→ Instructions for the task: Nothing but the lines from the one containing "ATOM 84 C CA" through the one containing "ATOM 98 N N", both included, should be given again, each exactly as written below.
Material to process Start Marker
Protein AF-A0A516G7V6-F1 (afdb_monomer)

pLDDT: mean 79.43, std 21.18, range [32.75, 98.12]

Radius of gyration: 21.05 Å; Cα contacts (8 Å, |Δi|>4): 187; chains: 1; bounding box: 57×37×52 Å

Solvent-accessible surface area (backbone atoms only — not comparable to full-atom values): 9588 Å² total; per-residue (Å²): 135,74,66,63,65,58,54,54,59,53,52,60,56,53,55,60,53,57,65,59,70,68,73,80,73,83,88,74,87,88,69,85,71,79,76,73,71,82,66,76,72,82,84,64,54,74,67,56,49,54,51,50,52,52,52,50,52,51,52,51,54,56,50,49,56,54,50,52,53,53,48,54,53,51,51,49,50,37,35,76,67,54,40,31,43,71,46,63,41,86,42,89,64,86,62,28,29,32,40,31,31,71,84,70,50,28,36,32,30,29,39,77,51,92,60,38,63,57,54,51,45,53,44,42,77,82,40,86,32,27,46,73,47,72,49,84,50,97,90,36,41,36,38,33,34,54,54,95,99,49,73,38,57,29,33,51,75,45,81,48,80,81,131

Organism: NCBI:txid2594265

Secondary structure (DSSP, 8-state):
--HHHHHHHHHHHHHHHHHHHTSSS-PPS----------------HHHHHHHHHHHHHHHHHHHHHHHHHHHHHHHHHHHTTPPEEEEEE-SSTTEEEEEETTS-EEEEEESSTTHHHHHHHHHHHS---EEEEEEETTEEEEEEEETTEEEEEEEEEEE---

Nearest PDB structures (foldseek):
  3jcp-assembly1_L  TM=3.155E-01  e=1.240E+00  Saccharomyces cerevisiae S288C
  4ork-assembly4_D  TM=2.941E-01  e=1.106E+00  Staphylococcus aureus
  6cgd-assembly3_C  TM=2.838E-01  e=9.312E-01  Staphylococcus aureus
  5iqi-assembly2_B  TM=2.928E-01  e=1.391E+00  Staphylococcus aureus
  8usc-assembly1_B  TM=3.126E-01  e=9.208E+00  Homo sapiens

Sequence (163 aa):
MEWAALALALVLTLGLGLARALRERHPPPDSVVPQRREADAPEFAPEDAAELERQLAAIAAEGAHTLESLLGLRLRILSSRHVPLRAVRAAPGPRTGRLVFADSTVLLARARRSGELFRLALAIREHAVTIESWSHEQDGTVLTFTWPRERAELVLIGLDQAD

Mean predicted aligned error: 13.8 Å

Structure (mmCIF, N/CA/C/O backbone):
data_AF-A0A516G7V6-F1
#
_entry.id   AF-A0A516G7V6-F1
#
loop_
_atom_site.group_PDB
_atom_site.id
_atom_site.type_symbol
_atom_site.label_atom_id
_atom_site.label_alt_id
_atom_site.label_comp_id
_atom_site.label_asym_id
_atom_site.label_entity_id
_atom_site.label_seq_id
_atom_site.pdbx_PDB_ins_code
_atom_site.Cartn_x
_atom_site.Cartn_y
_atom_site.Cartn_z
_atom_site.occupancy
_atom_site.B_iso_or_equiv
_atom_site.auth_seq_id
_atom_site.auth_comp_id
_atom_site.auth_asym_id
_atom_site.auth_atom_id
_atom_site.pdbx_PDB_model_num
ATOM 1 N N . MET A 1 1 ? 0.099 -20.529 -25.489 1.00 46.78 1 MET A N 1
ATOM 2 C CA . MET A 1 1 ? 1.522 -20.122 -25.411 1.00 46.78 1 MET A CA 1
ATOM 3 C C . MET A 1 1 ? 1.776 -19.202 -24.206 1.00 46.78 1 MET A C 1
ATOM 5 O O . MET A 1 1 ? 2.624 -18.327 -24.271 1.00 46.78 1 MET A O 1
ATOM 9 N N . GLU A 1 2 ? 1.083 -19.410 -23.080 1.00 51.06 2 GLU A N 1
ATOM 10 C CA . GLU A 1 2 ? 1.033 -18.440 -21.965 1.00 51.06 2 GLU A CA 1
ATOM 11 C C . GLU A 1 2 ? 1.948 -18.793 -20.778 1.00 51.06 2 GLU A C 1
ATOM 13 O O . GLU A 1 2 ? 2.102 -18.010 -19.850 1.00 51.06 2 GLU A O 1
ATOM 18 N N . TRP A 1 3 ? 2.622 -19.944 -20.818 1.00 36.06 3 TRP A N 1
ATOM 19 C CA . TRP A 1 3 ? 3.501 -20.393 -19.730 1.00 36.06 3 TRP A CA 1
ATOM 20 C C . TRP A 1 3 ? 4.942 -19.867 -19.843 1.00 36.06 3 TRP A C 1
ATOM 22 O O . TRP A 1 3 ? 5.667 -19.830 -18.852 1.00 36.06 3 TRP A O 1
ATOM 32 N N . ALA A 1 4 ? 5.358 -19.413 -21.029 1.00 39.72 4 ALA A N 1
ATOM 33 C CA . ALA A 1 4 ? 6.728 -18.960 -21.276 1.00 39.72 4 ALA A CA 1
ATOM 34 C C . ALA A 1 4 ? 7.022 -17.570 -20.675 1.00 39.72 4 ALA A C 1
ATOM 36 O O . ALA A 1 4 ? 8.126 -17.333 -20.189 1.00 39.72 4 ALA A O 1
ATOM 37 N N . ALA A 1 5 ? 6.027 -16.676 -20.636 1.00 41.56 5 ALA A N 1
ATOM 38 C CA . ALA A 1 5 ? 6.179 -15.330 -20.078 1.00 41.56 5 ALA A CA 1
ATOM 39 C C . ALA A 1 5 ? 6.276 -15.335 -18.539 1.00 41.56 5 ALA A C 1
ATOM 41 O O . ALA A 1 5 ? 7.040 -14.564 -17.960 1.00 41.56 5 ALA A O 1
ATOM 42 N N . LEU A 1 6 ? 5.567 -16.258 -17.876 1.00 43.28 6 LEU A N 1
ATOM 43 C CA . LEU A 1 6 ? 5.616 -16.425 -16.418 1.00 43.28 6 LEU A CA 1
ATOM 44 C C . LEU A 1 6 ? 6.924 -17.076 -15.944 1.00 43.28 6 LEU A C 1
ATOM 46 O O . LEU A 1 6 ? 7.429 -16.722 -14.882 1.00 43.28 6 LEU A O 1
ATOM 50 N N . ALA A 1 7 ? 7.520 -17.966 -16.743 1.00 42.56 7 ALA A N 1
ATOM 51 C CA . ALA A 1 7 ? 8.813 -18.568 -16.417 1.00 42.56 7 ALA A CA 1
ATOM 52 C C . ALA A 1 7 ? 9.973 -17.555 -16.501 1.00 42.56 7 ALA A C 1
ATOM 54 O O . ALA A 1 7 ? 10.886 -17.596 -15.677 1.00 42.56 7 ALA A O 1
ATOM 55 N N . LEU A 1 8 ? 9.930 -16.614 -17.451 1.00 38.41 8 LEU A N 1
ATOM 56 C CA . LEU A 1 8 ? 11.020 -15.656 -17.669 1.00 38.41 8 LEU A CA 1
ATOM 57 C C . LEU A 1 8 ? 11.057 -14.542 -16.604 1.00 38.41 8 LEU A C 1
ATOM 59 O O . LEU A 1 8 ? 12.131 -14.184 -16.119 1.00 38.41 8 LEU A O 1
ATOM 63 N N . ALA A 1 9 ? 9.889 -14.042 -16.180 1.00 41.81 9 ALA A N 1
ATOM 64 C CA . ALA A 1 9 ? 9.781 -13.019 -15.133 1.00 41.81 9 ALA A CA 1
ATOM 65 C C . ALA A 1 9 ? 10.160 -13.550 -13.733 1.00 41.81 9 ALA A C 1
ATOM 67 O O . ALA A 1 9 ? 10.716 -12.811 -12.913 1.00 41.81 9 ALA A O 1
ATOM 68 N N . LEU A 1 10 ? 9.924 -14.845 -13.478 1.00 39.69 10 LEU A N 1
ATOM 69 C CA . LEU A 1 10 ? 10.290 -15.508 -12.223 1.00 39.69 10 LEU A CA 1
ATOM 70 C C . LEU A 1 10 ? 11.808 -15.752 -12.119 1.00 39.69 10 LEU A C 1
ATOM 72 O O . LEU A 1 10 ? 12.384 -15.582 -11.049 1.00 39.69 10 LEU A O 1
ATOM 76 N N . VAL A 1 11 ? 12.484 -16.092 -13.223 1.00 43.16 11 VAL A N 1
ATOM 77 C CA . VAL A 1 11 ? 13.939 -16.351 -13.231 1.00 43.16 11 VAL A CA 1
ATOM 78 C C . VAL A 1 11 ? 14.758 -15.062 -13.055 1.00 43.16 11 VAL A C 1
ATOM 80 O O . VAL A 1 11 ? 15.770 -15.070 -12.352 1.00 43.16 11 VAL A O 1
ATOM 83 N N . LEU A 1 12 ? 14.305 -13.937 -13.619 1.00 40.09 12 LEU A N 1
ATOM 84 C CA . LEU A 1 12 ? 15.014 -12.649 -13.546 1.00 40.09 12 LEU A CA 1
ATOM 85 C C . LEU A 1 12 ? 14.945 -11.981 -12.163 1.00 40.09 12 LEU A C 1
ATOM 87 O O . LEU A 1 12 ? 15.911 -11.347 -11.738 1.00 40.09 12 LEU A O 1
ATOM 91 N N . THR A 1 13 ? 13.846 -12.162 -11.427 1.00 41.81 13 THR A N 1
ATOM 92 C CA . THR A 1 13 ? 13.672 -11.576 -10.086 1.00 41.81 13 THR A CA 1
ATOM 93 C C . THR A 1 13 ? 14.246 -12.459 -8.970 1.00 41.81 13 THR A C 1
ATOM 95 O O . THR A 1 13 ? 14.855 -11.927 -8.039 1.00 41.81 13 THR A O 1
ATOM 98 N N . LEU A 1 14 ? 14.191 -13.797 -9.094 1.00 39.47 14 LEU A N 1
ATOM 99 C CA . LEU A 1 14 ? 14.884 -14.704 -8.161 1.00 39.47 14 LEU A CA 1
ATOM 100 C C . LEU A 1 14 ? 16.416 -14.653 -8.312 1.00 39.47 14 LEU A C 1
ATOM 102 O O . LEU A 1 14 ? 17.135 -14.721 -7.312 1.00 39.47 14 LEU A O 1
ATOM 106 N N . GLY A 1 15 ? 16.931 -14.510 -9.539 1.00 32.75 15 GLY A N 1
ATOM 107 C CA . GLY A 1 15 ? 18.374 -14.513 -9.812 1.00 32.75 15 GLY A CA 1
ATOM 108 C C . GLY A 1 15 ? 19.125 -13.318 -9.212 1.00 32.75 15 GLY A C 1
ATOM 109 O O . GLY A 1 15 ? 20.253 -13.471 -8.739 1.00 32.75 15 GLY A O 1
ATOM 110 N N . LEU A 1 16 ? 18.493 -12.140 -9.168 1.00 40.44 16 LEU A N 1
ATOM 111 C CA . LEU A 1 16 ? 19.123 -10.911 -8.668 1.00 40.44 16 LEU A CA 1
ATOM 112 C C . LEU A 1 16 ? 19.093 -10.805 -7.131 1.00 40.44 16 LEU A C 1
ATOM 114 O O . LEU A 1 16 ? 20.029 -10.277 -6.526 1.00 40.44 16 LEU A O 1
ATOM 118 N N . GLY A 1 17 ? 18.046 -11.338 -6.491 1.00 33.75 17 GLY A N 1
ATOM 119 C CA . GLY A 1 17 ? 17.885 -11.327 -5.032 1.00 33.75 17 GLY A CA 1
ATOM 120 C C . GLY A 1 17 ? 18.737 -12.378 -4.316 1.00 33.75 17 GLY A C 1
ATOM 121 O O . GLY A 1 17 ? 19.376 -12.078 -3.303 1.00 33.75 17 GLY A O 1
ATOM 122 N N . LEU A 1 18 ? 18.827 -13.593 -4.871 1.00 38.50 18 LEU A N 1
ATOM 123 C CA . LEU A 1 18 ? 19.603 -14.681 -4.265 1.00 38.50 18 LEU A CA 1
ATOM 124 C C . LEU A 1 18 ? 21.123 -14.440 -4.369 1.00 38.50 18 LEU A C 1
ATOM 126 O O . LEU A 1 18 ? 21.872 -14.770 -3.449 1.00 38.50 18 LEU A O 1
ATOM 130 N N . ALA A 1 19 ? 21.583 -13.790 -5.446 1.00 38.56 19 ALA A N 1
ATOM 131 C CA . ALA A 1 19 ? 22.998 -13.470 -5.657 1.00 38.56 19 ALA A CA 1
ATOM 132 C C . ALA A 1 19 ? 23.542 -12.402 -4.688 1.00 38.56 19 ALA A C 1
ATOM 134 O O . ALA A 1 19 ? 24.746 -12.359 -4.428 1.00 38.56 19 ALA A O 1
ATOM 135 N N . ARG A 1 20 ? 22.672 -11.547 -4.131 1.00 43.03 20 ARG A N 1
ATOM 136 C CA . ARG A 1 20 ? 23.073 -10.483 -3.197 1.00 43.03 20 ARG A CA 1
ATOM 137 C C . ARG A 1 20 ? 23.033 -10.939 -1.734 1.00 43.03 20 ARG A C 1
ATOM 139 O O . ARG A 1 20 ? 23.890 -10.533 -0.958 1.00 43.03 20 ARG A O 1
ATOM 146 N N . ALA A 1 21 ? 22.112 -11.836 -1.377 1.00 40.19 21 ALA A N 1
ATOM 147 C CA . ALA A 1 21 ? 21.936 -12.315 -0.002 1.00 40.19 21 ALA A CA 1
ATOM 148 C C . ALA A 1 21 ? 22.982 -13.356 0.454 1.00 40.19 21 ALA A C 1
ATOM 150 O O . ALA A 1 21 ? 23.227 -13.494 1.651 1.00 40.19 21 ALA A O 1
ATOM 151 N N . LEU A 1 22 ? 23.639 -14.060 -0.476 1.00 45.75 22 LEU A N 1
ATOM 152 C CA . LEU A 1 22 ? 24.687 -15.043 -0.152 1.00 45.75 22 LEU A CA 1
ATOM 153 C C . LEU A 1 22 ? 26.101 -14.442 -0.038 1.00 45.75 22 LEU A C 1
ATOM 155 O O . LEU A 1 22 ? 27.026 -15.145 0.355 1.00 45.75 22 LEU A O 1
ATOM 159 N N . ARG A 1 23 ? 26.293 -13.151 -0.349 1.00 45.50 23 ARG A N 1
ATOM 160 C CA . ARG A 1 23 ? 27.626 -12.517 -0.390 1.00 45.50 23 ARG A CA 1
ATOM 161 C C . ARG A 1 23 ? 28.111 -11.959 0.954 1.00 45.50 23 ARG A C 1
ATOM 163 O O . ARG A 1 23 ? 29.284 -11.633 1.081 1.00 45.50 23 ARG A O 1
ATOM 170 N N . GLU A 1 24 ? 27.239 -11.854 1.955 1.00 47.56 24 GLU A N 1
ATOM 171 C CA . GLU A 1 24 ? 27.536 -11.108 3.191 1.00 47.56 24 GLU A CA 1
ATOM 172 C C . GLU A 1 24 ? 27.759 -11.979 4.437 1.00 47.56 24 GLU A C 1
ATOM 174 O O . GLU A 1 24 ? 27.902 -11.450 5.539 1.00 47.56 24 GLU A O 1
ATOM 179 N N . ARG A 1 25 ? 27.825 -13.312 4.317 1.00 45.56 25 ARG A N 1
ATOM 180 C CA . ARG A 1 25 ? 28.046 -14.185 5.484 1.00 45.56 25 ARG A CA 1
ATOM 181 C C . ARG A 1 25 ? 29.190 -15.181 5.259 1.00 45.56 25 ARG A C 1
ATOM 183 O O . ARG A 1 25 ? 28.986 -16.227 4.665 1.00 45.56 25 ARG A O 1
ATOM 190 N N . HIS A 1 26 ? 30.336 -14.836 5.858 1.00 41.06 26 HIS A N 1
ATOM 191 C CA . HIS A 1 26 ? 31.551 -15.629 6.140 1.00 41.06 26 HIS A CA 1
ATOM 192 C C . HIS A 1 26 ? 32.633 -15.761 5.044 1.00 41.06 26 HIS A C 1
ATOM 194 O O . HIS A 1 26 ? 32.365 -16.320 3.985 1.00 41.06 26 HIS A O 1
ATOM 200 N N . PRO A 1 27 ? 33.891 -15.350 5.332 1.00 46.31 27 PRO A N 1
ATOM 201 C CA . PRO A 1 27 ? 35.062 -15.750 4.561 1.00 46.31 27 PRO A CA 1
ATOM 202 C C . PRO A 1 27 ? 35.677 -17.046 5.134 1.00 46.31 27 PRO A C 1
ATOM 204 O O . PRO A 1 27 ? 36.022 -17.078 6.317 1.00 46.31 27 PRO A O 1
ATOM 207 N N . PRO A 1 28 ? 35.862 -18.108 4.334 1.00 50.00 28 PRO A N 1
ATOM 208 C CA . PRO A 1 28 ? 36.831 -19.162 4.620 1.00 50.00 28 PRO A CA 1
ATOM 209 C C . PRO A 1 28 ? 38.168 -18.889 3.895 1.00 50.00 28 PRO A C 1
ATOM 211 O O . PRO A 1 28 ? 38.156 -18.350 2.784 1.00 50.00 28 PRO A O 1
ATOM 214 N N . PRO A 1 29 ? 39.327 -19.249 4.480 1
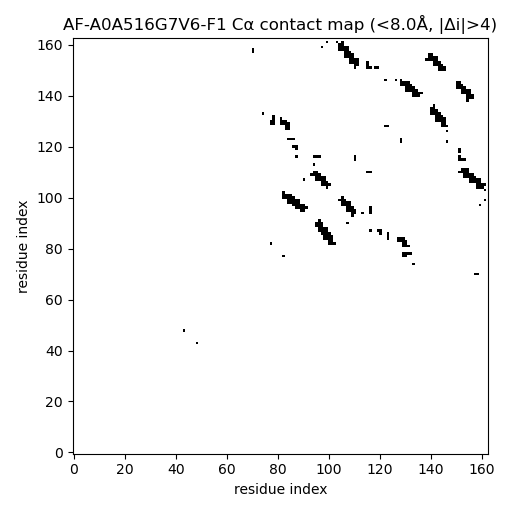.00 54.28 29 PRO A N 1
ATOM 215 C CA . PRO A 1 29 ? 40.581 -19.299 3.741 1.00 54.28 29 PRO A CA 1
ATOM 216 C C . PRO A 1 29 ? 40.566 -20.532 2.818 1.00 54.28 29 PRO A C 1
ATOM 218 O O . PRO A 1 29 ? 40.039 -21.581 3.182 1.00 54.28 29 PRO A O 1
ATOM 221 N N . ASP A 1 30 ? 41.132 -20.380 1.623 1.00 57.84 30 ASP A N 1
ATOM 222 C CA . ASP A 1 30 ? 41.382 -21.427 0.617 1.00 57.84 30 ASP A CA 1
ATOM 223 C C . ASP A 1 30 ? 40.184 -22.003 -0.159 1.00 57.84 30 ASP A C 1
ATOM 225 O O . ASP A 1 30 ? 40.097 -23.201 -0.427 1.00 57.84 30 ASP A O 1
ATOM 229 N N . SER A 1 31 ? 39.298 -21.140 -0.656 1.00 53.59 31 SER A N 1
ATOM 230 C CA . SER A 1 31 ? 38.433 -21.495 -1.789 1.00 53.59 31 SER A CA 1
Material to process End Marker
→ Output:
ATOM 84 C CA . LEU A 1 12 ? 15.014 -12.649 -13.546 1.00 40.09 12 LEU A CA 1
ATOM 85 C C . LEU A 1 12 ? 14.945 -11.981 -12.163 1.00 40.09 12 LEU A C 1
ATOM 87 O O . LEU A 1 12 ? 15.911 -11.347 -11.738 1.00 40.09 12 LEU A O 1
ATOM 91 N N . THR A 1 13 ? 13.846 -12.162 -11.427 1.00 41.81 13 THR A N 1
ATOM 92 C CA . THR A 1 13 ? 13.672 -11.576 -10.086 1.00 41.81 13 THR A CA 1
ATOM 93 C C . THR A 1 13 ? 14.246 -12.459 -8.970 1.00 41.81 13 THR A C 1
ATOM 95 O O . THR A 1 13 ? 14.855 -11.927 -8.039 1.00 41.81 13 THR A O 1
ATOM 98 N N . LEU A 1 14 ? 14.191 -13.797 -9.094 1.00 39.47 14 LEU A N 1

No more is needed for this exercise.